Sunday, September 7, 2008


Nestled between Nevada and Colorado an is oddity of  Mormon influenced culture; Utah the weakest state of the West.  It brings very little to the table as a state being seriously outclassed by its neighbors.  The cities are chock full of high-end ski boats on trailers in driveways while its largest lake is a brine filled wasteland.  Bars are few and far between, they're technically illegal but fly under the radar because they're private social clubs.  These social clubs are different than actual bars in two very big ways.  First, the cover charge is hefty because it actually a temporary membership.  The other key difference is people tend to get married early in Mormon culture, so there are limited prospects as far as finding single women.  Its like arriving to a party two years too late.  
Dining in the Salt Lake area is a culinary delight, the bacon cheeseburger has been replaced with the pastrami cheeseburger, pretty gross but I had to give it a try.  Those inventive people of happy valley also decided that while fries are unhealthy they could do one step worse and supplied the region with fry sauce.  Fry sauce is a concoction of ketchup and mayonnaise blended together.  While all fry sauce is gross be sure to get fresh fry sauce, premixed sauce is packaged in small containers, usually kept in some back store room in the sun.

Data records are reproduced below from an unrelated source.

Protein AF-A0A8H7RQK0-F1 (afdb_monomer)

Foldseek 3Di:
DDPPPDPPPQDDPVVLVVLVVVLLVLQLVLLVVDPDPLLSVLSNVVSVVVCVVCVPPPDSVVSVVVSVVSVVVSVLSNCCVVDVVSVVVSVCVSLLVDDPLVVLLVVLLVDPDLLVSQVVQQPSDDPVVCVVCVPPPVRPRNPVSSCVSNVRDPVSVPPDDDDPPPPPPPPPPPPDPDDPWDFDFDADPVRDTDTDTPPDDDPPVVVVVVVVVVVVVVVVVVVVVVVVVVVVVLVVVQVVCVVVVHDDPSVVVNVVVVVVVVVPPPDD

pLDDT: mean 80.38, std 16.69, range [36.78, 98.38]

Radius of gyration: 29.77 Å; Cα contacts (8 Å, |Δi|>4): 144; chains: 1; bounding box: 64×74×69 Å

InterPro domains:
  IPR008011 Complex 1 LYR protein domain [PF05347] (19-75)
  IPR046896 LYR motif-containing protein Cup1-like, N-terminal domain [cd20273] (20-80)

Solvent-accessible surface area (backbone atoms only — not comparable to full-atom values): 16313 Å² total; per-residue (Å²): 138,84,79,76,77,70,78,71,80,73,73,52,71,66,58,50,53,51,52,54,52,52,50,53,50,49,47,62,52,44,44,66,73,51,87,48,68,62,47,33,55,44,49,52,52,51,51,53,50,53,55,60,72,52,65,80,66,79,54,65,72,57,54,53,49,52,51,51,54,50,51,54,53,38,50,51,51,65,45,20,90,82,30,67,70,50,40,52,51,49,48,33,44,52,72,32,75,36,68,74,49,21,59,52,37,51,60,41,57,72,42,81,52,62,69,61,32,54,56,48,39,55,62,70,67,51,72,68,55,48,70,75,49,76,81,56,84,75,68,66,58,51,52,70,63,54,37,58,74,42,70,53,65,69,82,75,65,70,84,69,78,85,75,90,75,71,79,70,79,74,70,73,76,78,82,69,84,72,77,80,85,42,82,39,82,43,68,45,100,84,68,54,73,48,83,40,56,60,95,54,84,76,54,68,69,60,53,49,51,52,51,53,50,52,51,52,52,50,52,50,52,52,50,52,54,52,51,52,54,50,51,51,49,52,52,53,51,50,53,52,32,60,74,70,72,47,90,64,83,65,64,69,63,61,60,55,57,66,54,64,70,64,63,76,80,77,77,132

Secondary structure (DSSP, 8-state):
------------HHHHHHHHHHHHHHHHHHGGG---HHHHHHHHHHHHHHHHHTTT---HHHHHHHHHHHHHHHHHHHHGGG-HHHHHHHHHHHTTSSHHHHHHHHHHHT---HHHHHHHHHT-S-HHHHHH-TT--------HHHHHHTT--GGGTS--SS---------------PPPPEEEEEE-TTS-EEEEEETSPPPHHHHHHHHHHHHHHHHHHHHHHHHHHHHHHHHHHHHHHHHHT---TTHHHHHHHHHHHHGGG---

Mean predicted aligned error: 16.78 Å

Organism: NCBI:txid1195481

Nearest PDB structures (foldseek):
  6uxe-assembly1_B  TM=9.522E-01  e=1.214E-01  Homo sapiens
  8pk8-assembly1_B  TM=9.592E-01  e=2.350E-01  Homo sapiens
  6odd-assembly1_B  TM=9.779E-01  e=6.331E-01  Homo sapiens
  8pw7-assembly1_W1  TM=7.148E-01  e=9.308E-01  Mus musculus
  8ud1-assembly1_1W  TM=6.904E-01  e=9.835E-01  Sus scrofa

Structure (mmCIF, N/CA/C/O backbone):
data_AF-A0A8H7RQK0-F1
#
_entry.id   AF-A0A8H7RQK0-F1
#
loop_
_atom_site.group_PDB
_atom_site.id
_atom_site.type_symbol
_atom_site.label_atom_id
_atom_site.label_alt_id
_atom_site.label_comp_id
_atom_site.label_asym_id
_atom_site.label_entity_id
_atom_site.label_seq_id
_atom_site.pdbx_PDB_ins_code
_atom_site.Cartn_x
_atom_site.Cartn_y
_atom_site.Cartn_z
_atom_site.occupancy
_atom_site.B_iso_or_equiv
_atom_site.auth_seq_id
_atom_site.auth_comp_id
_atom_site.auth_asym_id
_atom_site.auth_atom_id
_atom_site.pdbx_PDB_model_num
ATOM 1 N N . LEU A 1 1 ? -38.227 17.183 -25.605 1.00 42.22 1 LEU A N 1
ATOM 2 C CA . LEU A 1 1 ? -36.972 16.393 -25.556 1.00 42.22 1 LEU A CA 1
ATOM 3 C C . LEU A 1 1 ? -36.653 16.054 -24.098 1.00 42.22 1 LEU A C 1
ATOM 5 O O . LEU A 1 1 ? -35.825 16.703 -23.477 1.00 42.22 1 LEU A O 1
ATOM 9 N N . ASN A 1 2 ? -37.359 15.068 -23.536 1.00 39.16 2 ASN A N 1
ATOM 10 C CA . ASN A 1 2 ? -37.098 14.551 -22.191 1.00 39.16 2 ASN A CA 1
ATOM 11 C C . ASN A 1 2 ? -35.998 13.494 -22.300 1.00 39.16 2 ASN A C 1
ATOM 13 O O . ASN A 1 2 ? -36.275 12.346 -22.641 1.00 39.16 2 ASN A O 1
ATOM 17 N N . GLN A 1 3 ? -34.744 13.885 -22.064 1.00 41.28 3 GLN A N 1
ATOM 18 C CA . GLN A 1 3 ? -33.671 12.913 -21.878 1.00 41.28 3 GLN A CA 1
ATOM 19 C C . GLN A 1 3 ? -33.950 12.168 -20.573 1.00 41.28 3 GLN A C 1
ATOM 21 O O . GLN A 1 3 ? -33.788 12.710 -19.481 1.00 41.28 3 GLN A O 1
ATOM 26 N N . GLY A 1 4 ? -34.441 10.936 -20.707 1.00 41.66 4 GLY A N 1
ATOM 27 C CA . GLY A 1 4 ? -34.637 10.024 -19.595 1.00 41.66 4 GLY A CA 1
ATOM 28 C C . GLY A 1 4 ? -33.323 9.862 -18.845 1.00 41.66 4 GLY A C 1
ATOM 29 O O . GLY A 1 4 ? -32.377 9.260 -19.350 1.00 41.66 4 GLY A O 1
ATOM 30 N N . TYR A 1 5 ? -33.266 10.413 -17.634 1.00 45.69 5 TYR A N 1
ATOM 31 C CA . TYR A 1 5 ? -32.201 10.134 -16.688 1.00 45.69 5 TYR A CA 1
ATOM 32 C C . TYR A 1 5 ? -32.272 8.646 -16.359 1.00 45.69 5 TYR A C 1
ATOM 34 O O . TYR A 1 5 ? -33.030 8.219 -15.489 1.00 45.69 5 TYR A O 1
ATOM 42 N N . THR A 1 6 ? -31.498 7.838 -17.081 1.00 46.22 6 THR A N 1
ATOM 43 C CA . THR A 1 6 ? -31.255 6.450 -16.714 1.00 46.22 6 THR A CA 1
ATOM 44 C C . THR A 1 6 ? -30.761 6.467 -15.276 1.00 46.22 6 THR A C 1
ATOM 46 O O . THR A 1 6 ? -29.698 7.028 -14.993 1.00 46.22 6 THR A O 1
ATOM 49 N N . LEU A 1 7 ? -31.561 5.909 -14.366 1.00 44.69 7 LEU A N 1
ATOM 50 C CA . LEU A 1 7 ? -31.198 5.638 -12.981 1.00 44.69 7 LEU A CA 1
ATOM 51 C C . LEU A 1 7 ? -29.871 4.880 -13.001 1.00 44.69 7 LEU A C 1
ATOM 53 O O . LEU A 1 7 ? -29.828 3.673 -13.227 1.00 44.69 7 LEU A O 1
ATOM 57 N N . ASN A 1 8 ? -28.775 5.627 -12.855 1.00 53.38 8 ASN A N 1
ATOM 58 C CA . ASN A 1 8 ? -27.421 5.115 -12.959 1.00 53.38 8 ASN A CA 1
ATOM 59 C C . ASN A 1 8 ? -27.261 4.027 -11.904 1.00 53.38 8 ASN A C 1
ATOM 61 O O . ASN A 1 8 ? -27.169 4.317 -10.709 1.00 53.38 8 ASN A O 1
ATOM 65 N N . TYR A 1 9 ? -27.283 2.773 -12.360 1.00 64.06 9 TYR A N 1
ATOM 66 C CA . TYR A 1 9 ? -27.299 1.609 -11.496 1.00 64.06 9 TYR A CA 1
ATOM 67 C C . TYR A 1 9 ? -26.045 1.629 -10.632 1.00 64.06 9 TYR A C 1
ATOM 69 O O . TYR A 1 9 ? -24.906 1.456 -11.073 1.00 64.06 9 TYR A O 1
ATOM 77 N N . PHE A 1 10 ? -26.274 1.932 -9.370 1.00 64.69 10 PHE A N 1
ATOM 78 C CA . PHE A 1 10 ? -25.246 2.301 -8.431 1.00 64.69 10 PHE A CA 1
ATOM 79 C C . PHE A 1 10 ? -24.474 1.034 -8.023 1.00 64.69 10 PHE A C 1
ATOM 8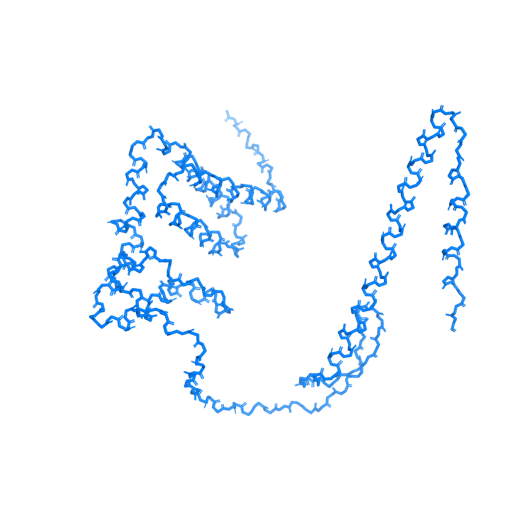1 O O . PHE A 1 10 ? -25.036 0.178 -7.338 1.00 64.69 10 PHE A O 1
ATOM 88 N N . PRO A 1 11 ? -23.183 0.879 -8.382 1.00 76.50 11 PRO A N 1
ATOM 89 C CA . PRO A 1 11 ? -22.469 -0.377 -8.168 1.00 76.50 11 PRO A CA 1
ATOM 90 C C . PRO A 1 11 ? -22.375 -0.709 -6.678 1.00 76.50 11 PRO A C 1
ATOM 92 O O . PRO A 1 11 ? -22.067 0.165 -5.862 1.00 76.50 11 PRO A O 1
ATOM 95 N N . SER A 1 12 ? -22.622 -1.974 -6.325 1.00 86.88 12 SER A N 1
ATOM 96 C CA . SER A 1 12 ? -22.526 -2.450 -4.942 1.00 86.88 12 SER A CA 1
ATOM 97 C C . SER A 1 12 ? -21.140 -2.166 -4.348 1.00 86.88 12 SER A C 1
ATOM 99 O O . SER A 1 12 ? -20.133 -2.112 -5.061 1.00 86.88 12 SER A O 1
ATOM 101 N N . LEU A 1 13 ? -21.057 -2.008 -3.023 1.00 85.19 13 LEU A N 1
ATOM 102 C CA . LEU A 1 13 ? -19.788 -1.739 -2.329 1.00 85.19 13 LEU A CA 1
ATOM 103 C C . LEU A 1 13 ? -18.714 -2.796 -2.630 1.00 85.19 13 LEU A C 1
ATOM 105 O O . LEU A 1 13 ? -17.531 -2.471 -2.701 1.00 85.19 13 LEU A O 1
ATOM 109 N N . GLN A 1 14 ? -19.115 -4.051 -2.849 1.00 89.25 14 GLN A N 1
ATOM 110 C CA . GLN A 1 14 ? -18.211 -5.126 -3.261 1.00 89.25 14 GLN A CA 1
ATOM 111 C C . GLN A 1 14 ? -17.609 -4.868 -4.651 1.00 89.25 14 GLN A C 1
ATOM 113 O O . GLN A 1 14 ? -16.393 -4.981 -4.816 1.00 89.25 14 GLN A O 1
ATOM 118 N N . LYS A 1 15 ? -18.425 -4.439 -5.628 1.00 92.50 15 LYS A N 1
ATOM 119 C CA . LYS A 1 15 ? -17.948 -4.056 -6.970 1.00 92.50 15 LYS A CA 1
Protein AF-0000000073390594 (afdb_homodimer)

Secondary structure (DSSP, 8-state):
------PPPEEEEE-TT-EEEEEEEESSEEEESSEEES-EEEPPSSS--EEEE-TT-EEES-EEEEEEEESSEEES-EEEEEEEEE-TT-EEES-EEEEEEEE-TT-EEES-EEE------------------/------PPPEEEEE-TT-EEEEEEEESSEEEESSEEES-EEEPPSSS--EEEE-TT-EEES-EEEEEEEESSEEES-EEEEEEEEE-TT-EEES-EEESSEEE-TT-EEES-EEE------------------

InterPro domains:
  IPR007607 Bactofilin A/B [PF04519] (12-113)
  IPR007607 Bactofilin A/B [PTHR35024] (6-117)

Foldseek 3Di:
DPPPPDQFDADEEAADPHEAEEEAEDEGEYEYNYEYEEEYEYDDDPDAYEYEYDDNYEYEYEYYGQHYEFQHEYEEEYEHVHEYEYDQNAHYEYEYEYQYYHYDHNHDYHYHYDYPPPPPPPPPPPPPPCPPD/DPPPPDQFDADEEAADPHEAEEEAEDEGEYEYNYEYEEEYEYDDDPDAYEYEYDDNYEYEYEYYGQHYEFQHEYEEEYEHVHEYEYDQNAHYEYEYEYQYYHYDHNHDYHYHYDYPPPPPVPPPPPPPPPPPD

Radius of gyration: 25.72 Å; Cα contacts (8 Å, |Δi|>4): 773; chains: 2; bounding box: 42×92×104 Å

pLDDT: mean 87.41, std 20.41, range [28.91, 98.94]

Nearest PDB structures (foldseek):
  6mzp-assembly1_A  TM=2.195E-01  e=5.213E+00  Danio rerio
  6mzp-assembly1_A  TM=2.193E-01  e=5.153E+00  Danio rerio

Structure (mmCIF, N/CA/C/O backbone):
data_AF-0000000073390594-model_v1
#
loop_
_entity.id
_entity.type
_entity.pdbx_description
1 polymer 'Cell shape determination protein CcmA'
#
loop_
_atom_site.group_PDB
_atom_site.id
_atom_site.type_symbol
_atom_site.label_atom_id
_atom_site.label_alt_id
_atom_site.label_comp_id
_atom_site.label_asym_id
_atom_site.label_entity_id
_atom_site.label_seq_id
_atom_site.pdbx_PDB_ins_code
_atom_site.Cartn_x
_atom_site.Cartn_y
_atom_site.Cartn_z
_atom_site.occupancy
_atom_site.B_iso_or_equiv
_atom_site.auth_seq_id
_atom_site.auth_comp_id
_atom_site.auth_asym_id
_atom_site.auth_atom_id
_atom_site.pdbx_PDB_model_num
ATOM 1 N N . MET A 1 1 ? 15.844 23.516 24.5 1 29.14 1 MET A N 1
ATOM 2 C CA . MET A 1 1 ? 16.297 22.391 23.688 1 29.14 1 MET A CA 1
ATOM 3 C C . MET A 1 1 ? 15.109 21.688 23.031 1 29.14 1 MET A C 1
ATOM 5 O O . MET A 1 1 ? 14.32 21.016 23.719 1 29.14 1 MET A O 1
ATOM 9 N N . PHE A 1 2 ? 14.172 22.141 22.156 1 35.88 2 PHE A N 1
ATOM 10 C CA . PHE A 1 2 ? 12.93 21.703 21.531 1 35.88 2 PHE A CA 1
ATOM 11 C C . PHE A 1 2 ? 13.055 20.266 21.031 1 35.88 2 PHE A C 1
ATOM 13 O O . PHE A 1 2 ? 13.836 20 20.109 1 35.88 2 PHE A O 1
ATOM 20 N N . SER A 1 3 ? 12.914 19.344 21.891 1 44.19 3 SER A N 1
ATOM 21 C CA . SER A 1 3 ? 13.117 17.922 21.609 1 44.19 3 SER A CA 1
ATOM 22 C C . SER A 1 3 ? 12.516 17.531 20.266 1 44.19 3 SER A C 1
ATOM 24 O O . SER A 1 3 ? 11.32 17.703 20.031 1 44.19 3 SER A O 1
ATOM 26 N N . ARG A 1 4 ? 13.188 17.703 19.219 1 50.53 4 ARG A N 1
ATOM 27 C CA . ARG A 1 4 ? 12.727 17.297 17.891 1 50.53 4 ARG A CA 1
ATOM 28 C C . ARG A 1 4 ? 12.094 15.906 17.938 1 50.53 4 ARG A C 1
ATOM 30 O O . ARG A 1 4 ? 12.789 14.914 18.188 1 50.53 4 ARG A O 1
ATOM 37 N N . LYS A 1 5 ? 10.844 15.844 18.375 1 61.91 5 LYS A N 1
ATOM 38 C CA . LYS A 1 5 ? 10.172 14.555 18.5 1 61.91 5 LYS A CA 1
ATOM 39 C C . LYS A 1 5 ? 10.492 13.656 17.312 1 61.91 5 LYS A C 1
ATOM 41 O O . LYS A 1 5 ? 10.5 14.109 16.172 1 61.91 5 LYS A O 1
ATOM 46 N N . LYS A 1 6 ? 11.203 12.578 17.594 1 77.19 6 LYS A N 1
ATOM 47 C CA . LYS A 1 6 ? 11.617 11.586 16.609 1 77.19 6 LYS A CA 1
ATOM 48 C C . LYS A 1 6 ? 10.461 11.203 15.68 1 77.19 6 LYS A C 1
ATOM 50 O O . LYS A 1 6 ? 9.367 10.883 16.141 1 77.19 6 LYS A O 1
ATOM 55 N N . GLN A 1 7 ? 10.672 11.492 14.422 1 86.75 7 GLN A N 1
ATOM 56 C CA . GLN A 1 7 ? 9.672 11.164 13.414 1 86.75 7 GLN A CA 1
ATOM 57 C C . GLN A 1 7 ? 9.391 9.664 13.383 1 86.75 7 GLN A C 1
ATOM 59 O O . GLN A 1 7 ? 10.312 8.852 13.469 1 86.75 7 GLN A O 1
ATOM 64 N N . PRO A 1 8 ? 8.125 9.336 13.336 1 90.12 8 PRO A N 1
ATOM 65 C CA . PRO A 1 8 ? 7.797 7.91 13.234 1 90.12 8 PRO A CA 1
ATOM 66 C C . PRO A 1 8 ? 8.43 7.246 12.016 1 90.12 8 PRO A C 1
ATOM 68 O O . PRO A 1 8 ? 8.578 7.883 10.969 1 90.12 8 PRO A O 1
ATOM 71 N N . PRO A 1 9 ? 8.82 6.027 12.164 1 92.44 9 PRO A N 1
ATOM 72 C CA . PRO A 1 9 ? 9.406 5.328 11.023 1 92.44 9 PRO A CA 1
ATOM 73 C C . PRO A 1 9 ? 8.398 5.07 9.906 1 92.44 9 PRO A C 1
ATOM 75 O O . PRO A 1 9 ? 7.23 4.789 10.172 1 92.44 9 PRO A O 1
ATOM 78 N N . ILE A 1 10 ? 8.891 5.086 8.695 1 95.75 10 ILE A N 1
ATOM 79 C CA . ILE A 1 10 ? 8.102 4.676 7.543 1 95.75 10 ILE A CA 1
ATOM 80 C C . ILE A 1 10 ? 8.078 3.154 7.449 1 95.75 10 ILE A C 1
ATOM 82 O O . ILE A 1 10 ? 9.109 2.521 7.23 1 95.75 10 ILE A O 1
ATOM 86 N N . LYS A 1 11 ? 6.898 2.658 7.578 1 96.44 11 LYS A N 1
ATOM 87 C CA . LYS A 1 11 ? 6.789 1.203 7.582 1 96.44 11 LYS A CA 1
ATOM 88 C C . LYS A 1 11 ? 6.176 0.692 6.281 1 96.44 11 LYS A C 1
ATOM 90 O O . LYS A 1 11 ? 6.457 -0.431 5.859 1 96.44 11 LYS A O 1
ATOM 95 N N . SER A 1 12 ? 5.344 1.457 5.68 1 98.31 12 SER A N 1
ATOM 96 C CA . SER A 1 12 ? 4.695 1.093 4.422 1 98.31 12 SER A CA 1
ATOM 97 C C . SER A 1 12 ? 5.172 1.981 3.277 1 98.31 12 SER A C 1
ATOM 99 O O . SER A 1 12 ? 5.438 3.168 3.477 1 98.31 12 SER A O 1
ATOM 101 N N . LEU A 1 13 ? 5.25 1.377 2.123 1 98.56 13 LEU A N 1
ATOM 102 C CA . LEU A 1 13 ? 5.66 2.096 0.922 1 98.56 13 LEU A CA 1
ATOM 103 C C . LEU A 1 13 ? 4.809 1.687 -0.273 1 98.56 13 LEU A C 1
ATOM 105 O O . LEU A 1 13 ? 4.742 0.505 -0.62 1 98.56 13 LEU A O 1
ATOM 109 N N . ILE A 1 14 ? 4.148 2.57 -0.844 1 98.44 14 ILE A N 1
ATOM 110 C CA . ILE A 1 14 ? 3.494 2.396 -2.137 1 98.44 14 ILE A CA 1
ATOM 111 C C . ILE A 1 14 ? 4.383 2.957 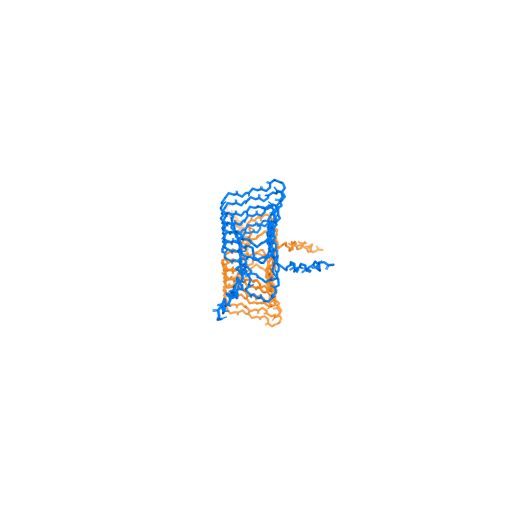-3.244 1 98.44 14 ILE A C 1
ATOM 113 O O . ILE A 1 14 ? 4.41 4.168 -3.473 1 98.44 14 ILE A O 1
ATOM 117 N N . ALA A 1 15 ? 5 2.104 -3.922 1 98 15 ALA A N 1
ATOM 118 C CA . ALA A 1 15 ? 6.07 2.504 -4.832 1 98 15 ALA A CA 1
ATOM 119 C C . ALA A 1 15 ? 5.508 2.963 -6.172 1 98 15 ALA A C 1
ATOM 121 O O . ALA A 1 15 ? 4.344 2.707 -6.484 1 98 15 ALA A O 1
ATOM 122 N N . HIS A 1 16 ? 6.426 3.664 -6.902 1 97 16 HIS A N 1
ATOM 123 C CA . HIS A 1 16 ? 6.109 4.012 -8.281 1 97 16 HIS A CA 1
ATOM 124 C C . HIS A 1 16 ? 5.664 2.785 -9.07 1 97 16 HIS A C 1
ATOM 126 O O . HIS A 1 16 ? 6.254 1.711 -8.945 1 97 16 HIS A O 1
ATOM 132 N N . GLY A 1 17 ? 4.586 2.969 -9.844 1 95 17 GLY A N 1
ATOM 133 C CA . GLY A 1 17 ? 4.055 1.854 -10.617 1 95 17 GLY A CA 1
ATOM 134 C C . GLY A 1 17 ? 2.955 1.1 -9.898 1 95 17 GLY A C 1
ATOM 135 O O . GLY A 1 17 ? 2.271 0.268 -10.5 1 95 17 GLY A O 1
ATOM 136 N N . THR A 1 18 ? 2.781 1.386 -8.586 1 97.44 18 THR A N 1
ATOM 137 C CA . THR A 1 18 ? 1.701 0.78 -7.812 1 97.44 18 THR A CA 1
ATOM 138 C C . THR A 1 18 ? 0.523 1.741 -7.684 1 97.44 18 THR A C 1
ATOM 140 O O . THR A 1 18 ? 0.711 2.932 -7.43 1 97.44 18 THR A O 1
ATOM 143 N N . ARG A 1 19 ? -0.652 1.222 -7.906 1 98.5 19 ARG A N 1
ATOM 144 C CA . ARG A 1 19 ? -1.881 2.002 -7.797 1 98.5 19 ARG A CA 1
ATOM 145 C C . ARG A 1 19 ? -2.875 1.324 -6.859 1 98.5 19 ARG A C 1
ATOM 147 O O . ARG A 1 19 ? -3.127 0.122 -6.977 1 98.5 19 ARG A O 1
ATOM 154 N N . ILE A 1 20 ? -3.424 2.088 -5.953 1 98.56 20 ILE A N 1
ATOM 155 C CA . ILE A 1 20 ? -4.473 1.608 -5.062 1 98.56 20 ILE A CA 1
ATOM 156 C C . ILE A 1 20 ? -5.789 2.312 -5.387 1 98.56 20 ILE A C 1
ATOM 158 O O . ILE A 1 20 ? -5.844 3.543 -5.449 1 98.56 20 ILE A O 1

With all these setbacks stacked against me, I was shocked that two months in Utah was a legitimately good time.  This is partly because its a place I would have not otherwise visited. It can be assumed that Vegas, New York City, Disney World and The Grand Canyon can be seen by John Q. Tourist.  Utah was a experience because it was seeing day to day life in areas not covered by anybodies summer vacation.